▶ **Aim of the exercise**
In your copy of the entries, please include no pictures and return every word exactly.

▶ **Task input**
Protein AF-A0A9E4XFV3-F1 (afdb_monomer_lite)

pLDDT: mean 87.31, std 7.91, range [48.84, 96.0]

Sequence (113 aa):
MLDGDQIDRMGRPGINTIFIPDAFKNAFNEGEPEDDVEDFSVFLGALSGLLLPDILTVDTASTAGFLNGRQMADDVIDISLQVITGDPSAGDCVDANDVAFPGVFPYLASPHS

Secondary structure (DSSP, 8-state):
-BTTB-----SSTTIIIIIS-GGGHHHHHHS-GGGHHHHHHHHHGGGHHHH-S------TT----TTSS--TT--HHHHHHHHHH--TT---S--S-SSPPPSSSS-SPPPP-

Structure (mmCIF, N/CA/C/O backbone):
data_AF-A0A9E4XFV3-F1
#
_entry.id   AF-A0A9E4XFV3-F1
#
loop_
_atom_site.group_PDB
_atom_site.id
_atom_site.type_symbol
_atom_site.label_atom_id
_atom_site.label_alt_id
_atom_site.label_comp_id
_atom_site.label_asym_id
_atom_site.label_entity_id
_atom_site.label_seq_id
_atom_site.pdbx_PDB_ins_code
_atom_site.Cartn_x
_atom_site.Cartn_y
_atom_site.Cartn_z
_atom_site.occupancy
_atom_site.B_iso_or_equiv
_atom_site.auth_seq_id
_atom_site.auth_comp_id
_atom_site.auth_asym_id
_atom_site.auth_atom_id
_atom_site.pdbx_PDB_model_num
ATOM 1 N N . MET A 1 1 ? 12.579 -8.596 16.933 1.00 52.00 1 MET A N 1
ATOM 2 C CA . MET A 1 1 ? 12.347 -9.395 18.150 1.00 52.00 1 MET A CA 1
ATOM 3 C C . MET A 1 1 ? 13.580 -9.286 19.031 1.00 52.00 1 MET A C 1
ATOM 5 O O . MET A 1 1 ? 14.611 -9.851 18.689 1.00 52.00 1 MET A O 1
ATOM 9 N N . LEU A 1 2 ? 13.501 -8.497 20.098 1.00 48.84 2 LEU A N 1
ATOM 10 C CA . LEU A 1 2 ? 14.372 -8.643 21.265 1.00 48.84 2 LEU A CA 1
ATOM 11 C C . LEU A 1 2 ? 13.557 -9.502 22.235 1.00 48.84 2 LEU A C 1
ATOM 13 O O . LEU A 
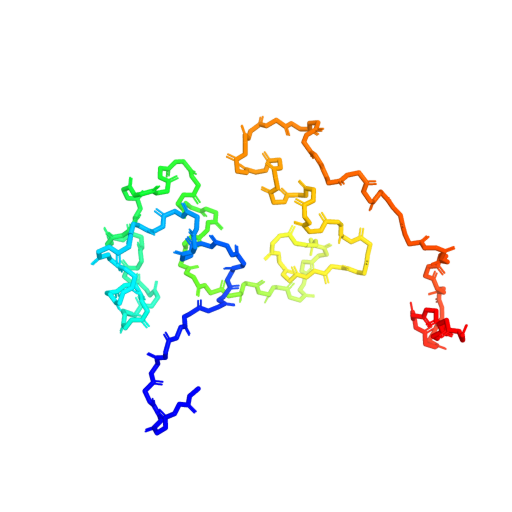1 2 ? 12.399 -9.191 22.471 1.00 48.84 2 LEU A O 1
ATOM 17 N N . ASP A 1 3 ? 14.106 -10.630 22.670 1.00 70.81 3 ASP A N 1
ATOM 18 C CA . ASP A 1 3 ? 13.523 -11.509 23.698 1.00 70.81 3 ASP A CA 1
ATOM 19 C C . ASP A 1 3 ? 12.104 -12.077 23.455 1.00 70.81 3 ASP A C 1
ATOM 21 O O . ASP A 1 3 ? 11.489 -12.612 24.370 1.00 70.81 3 ASP A O 1
ATOM 25 N N . GLY A 1 4 ? 11.619 -12.076 22.207 1.00 67.31 4 GLY A N 1
ATOM 26 C CA . GLY A 1 4 ? 10.322 -12.665 21.834 1.00 67.31 4 GLY A CA 1
ATOM 27 C C . GLY A 1 4 ? 9.139 -11.700 21.909 1.00 67.31 4 GLY A C 1
ATOM 28 O O . GLY A 1 4 ? 8.058 -12.053 21.447 1.00 67.31 4 GLY A O 1
ATOM 29 N N . ASP A 1 5 ? 9.367 -10.476 22.382 1.00 69.56 5 ASP A N 1
ATOM 30 C CA . ASP A 1 5 ? 8.362 -9.421 22.385 1.00 69.56 5 ASP A CA 1
ATOM 31 C C . ASP A 1 5 ? 8.191 -8.833 20.975 1.00 69.56 5 ASP A C 1
ATOM 33 O O . ASP A 1 5 ? 9.157 -8.607 20.220 1.00 69.56 5 ASP A O 1
ATOM 37 N N . GLN A 1 6 ? 6.933 -8.605 20.604 1.00 70.38 6 GLN A N 1
ATOM 38 C CA . GLN A 1 6 ? 6.555 -7.960 19.355 1.00 70.38 6 GLN A CA 1
ATOM 39 C C . GLN A 1 6 ? 6.877 -6.466 19.449 1.00 70.38 6 GLN A C 1
ATOM 41 O O . GLN A 1 6 ? 6.293 -5.737 20.239 1.00 70.38 6 GLN A O 1
ATOM 46 N N . ILE A 1 7 ? 7.860 -6.017 18.666 1.00 70.31 7 ILE A N 1
ATOM 47 C CA . ILE A 1 7 ? 8.337 -4.621 18.689 1.00 70.31 7 ILE A CA 1
ATOM 48 C C . ILE A 1 7 ? 7.574 -3.763 17.677 1.00 70.31 7 ILE A C 1
ATOM 50 O O . ILE A 1 7 ? 7.322 -2.585 17.922 1.00 70.31 7 ILE A O 1
ATOM 54 N N . ASP A 1 8 ? 7.251 -4.343 16.523 1.00 75.50 8 ASP A N 1
ATOM 55 C CA . ASP A 1 8 ? 6.560 -3.665 15.434 1.00 75.50 8 ASP A CA 1
ATOM 56 C C . ASP A 1 8 ? 5.827 -4.686 14.568 1.00 75.50 8 ASP A C 1
ATOM 58 O O . ASP A 1 8 ? 6.306 -5.817 14.393 1.00 75.50 8 ASP A O 1
ATOM 62 N N . ARG A 1 9 ? 4.694 -4.265 14.007 1.00 79.81 9 ARG A N 1
ATOM 63 C CA . ARG A 1 9 ? 3.986 -5.008 12.964 1.00 79.81 9 ARG A CA 1
ATOM 64 C C . ARG A 1 9 ? 4.325 -4.377 11.618 1.00 79.81 9 ARG A C 1
ATOM 66 O O . ARG A 1 9 ? 4.335 -3.161 11.467 1.00 79.81 9 ARG A O 1
ATOM 73 N N . MET A 1 10 ? 4.728 -5.220 10.669 1.00 76.94 10 MET A N 1
ATOM 74 C CA . MET A 1 10 ? 5.244 -4.795 9.362 1.00 76.94 10 MET A CA 1
ATOM 75 C C . MET A 1 10 ? 4.537 -5.533 8.217 1.00 76.94 10 MET A C 1
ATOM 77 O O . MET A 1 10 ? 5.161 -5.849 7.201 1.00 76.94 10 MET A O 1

▶ **Final answer**
Protein AF-A0A9E4XFV3-F1 (afdb_monomer_lite)

pLDDT: mean 87.31, std 7.91, range [48.84, 96.0]

Sequence (113 aa):
MLDGDQIDRMGRPGINTIFIPDAFKNAFNEGEPEDDVEDFSVFLGALSGLLLPDILTVDTASTAGFLNGRQMADDVIDISLQVITGDPSAGDCVDANDVAFPGVFPYLASPHS

Secondary structure (DSSP, 8-state):
-BTTB-----SSTTIIIIIS-GGGHHHHHHS-GGGHHHHHHHHHGGGHHHH-S------TT----TTSS--TT--HHHHHHHHHH--TT---S--S-SSPPPSSSS-SPPPP-

Structure (mmCIF, N/CA/C/O backbone):
data_AF-A0A9E4XFV3-F1
#
_entry.id   AF-A0A9E4XFV3-F1
#
loop_
_atom_site.group_PDB
_atom_site.id
_atom_site.type_symbol
_atom_site.label_atom_id
_atom_site.label_alt_id
_atom_site.label_comp_id
_atom_site.label_asym_id
_atom_site.label_entity_id
_atom_site.label_seq_id
_atom_site.pdbx_PDB_ins_code
_atom_site.Cartn_x
_atom_site.Cartn_y
_atom_site.Cartn_z
_atom_site.occupancy
_atom_site.B_iso_or_equiv
_atom_site.auth_seq_id
_atom_site.auth_comp_id
_atom_site.auth_asym_id
_atom_site.auth_atom_id
_atom_site.pdbx_PDB_model_num
ATOM 1 N N . MET A 1 1 ? 12.579 -8.596 16.933 1.00 52.00 1 MET A N 1
ATOM 2 C CA . MET A 1 1 ? 12.347 -9.395 18.150 1.00 52.00 1 MET A CA 1
ATOM 3 C C . MET A 1 1 ? 13.580 -9.286 19.031 1.00 52.00 1 MET A C 1
ATOM 5 O O . MET A 1 1 ? 14.611 -9.851 18.689 1.00 52.00 1 MET A O 1
ATOM 9 N N . LEU A 1 2 ? 13.501 -8.497 20.098 1.00 48.84 2 LEU A N 1
ATOM 10 C CA . LEU A 1 2 ? 14.372 -8.643 21.265 1.00 48.84 2 LEU A CA 1
ATOM 11 C C . LEU A 1 2 ? 13.557 -9.502 22.235 1.00 48.84 2 LEU A C 1
ATOM 13 O O . LEU A 
1 2 ? 12.399 -9.191 22.471 1.00 48.84 2 LEU A O 1
ATOM 17 N N . ASP A 1 3 ? 14.106 -10.630 22.670 1.00 70.81 3 ASP A N 1
ATOM 18 C CA . ASP A 1 3 ? 13.523 -11.509 23.698 1.00 70.81 3 ASP A CA 1
ATOM 19 C C . ASP A 1 3 ? 12.104 -12.077 23.455 1.00 70.81 3 ASP A C 1
ATOM 21 O O . ASP A 1 3 ? 11.489 -12.612 24.370 1.00 70.81 3 ASP A O 1
ATOM 25 N N . GLY A 1 4 ? 11.619 -12.076 22.207 1.00 67.31 4 GLY A N 1
ATOM 26 C CA . GLY A 1 4 ? 10.322 -12.665 21.834 1.00 67.31 4 GLY A CA 1
ATOM 27 C C . GLY A 1 4 ? 9.139 -11.700 21.909 1.00 67.31 4 GLY A C 1
ATOM 28 O O . GLY A 1 4 ? 8.058 -12.053 21.447 1.00 67.31 4 GLY A O 1
ATOM 29 N N . ASP A 1 5 ? 9.367 -10.476 22.382 1.00 69.56 5 ASP A N 1
ATOM 30 C CA . ASP A 1 5 ? 8.362 -9.421 22.385 1.00 69.56 5 ASP A CA 1
ATOM 31 C C . ASP A 1 5 ? 8.191 -8.833 20.975 1.00 69.56 5 ASP A C 1
ATOM 33 O O . ASP A 1 5 ? 9.157 -8.607 20.220 1.00 69.56 5 ASP A O 1
ATOM 37 N N . GLN A 1 6 ? 6.933 -8.605 20.604 1.00 70.38 6 GLN A N 1
ATOM 38 C CA . GLN A 1 6 ? 6.555 -7.960 19.355 1.00 70.38 6 GLN A CA 1
ATOM 39 C C . GLN A 1 6 ? 6.877 -6.466 19.449 1.00 70.38 6 GLN A C 1
ATOM 41 O O . GLN A 1 6 ? 6.293 -5.737 20.239 1.00 70.38 6 GLN A O 1
ATOM 46 N N . ILE A 1 7 ? 7.860 -6.017 18.666 1.00 70.31 7 ILE A N 1
ATOM 47 C CA . ILE A 1 7 ? 8.337 -4.621 18.689 1.00 70.31 7 ILE A CA 1
ATOM 48 C C . ILE A 1 7 ? 7.574 -3.763 17.677 1.00 70.31 7 ILE A C 1
ATOM 50 O O . ILE A 1 7 ? 7.322 -2.585 17.922 1.00 70.31 7 ILE A O 1
ATOM 54 N N . ASP A 1 8 ? 7.251 -4.343 16.523 1.00 75.50 8 ASP A N 1
ATOM 55 C CA . ASP A 1 8 ? 6.560 -3.665 15.434 1.00 75.50 8 ASP A CA 1
ATOM 56 C C . ASP A 1 8 ? 5.827 -4.686 14.568 1.00 75.50 8 ASP A C 1
ATOM 58 O O . ASP A 1 8 ? 6.306 -5.817 14.393 1.00 75.50 8 ASP A O 1
ATOM 62 N N . ARG A 1 9 ? 4.694 -4.265 14.007 1.00 79.81 9 ARG A N 1
ATOM 63 C CA . ARG A 1 9 ? 3.986 -5.008 12.964 1.00 79.81 9 ARG A CA 1
ATOM 64 C C . ARG A 1 9 ? 4.325 -4.377 11.618 1.00 79.81 9 ARG A C 1
ATOM 66 O O . ARG A 1 9 ? 4.335 -3.161 11.467 1.00 79.81 9 ARG A O 1
ATOM 73 N N . MET A 1 10 ? 4.728 -5.220 10.669 1.00 76.94 10 MET A N 1
ATOM 74 C CA . MET A 1 10 ? 5.244 -4.795 9.362 1.00 76.94 10 MET A CA 1
ATOM 75 C C . MET A 1 10 ? 4.537 -5.533 8.217 1.00 76.94 10 MET A C 1
ATOM 77 O O . MET A 1 10 ? 5.161 -5.849 7.201 1.00 76.94 10 MET A O 1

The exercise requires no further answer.